Input Block Start

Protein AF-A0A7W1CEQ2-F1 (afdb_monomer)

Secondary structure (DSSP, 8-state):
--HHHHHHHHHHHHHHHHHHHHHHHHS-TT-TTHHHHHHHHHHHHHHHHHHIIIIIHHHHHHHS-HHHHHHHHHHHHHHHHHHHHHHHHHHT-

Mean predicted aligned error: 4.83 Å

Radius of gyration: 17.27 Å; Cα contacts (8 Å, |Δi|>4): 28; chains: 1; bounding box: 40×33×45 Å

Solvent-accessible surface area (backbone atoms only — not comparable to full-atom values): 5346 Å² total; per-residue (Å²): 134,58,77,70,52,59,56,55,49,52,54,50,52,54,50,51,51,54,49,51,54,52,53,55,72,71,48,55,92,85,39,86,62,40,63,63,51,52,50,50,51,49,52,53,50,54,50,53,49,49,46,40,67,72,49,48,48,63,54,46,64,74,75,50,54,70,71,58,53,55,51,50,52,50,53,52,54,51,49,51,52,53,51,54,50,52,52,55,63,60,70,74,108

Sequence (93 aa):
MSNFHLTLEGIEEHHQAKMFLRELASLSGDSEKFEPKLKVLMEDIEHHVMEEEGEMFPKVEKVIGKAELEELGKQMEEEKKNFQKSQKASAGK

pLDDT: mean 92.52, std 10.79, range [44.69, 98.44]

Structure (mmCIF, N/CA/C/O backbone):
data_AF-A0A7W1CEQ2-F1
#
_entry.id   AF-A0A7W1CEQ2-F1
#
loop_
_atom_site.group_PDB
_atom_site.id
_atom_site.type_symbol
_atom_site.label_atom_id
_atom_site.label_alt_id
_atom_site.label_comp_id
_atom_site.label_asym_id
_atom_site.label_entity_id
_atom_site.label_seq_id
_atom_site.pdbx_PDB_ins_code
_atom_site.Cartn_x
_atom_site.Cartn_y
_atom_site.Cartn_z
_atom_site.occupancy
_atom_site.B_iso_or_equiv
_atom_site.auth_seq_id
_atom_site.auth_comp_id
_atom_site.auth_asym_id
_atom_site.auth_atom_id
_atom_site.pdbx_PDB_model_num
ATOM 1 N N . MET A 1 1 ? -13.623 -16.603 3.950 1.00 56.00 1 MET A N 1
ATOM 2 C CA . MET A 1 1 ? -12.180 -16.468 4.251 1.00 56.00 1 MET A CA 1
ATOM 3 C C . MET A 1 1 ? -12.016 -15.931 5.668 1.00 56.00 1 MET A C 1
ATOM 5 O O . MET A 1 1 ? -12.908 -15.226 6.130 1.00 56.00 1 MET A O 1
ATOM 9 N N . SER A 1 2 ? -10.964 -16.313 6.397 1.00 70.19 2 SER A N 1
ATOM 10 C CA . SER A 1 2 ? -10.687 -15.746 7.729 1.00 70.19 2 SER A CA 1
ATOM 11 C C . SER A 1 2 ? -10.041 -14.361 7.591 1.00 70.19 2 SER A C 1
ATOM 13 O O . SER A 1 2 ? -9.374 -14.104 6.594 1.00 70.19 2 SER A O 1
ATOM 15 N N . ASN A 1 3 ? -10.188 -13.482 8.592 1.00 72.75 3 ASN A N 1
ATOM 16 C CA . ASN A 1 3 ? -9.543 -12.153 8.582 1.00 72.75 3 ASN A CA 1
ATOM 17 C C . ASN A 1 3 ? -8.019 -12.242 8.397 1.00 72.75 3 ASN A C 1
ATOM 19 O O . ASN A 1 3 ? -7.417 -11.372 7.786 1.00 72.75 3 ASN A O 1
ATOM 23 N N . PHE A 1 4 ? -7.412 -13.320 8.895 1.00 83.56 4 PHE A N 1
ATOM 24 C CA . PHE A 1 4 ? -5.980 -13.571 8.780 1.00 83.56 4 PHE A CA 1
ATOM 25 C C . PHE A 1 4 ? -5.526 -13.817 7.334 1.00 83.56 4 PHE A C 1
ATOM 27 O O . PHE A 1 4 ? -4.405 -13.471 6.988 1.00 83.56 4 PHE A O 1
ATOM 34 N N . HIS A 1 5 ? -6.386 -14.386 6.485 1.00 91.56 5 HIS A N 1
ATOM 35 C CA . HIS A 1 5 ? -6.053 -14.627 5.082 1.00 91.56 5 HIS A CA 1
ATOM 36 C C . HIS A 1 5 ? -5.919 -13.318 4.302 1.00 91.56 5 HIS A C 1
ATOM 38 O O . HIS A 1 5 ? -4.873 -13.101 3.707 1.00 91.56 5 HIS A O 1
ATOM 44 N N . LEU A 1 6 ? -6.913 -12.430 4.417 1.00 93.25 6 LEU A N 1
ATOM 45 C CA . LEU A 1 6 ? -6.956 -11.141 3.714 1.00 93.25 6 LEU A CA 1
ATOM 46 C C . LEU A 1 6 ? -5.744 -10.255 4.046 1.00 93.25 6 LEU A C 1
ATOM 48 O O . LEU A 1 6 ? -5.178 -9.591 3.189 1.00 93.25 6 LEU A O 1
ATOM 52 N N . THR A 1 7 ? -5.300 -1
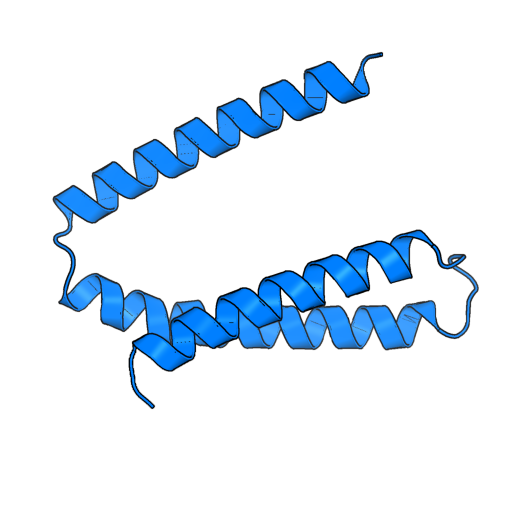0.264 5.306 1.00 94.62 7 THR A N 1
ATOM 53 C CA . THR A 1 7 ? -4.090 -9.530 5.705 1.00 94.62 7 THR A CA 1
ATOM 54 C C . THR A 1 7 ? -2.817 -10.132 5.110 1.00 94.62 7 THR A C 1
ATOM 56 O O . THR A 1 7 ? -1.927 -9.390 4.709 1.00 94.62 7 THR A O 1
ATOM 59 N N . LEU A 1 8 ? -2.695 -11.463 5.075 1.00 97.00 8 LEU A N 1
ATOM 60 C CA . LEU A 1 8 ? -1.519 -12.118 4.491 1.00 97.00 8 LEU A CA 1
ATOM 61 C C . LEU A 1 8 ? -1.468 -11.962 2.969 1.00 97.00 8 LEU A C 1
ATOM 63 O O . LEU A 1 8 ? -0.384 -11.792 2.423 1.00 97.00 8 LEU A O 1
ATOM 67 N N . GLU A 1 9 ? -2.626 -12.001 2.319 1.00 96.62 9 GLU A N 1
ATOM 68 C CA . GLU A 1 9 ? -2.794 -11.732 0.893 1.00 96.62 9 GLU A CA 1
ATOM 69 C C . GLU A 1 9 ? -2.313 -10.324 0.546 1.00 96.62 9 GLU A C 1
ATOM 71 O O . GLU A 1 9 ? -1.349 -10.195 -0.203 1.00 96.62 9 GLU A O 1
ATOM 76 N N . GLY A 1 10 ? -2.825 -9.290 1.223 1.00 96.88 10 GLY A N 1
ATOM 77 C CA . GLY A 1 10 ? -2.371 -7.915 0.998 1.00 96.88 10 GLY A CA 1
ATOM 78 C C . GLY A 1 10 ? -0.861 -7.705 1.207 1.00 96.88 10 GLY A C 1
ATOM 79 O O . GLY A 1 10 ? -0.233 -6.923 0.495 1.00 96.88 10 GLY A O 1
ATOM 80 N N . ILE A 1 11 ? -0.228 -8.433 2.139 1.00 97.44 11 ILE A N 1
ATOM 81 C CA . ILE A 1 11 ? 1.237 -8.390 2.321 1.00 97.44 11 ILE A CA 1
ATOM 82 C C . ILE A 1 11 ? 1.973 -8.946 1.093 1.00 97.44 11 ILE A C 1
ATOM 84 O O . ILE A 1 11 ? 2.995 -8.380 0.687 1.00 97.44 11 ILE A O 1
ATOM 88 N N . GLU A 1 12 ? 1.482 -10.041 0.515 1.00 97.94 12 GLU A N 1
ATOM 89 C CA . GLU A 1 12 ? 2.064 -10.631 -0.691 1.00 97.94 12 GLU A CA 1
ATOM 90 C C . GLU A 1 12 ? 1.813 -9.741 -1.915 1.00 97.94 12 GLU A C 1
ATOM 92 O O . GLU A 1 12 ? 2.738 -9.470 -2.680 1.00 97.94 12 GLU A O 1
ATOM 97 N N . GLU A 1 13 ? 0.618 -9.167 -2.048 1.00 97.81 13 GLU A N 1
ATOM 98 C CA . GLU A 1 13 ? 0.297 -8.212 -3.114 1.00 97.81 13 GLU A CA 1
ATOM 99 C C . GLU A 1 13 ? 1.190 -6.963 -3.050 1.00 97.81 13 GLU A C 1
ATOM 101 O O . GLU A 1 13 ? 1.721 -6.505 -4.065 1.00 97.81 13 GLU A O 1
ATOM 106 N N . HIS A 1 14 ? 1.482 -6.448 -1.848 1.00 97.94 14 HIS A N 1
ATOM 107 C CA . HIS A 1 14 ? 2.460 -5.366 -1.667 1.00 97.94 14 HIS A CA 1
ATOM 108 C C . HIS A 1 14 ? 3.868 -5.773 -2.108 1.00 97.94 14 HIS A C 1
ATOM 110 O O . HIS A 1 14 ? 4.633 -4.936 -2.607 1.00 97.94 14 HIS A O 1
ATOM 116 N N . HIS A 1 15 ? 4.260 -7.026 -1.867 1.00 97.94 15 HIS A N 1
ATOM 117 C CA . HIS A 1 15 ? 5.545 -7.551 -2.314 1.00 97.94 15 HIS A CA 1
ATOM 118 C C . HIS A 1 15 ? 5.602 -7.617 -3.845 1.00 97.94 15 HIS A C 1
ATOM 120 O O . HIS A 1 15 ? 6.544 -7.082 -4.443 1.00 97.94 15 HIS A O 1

Input Block End

__Problem__. Please print the lines from the start of the records up to and including the line with "Mean predicted aligned error: 4.83 Å", copying each one exactly and leaving out the rest.

__Answer for the task__.
Protein AF-A0A7W1CEQ2-F1 (afdb_monomer)

Secondary structure (DSSP, 8-state):
--HHHHHHHHHHHHHHHHHHHHHHHHS-TT-TTHHHHHHHHHHHHHHHHHHIIIIIHHHHHHHS-HHHHHHHHHHHHHHHHHHHHHHHHHHT-

Mean predicted aligned error: 4.83 Å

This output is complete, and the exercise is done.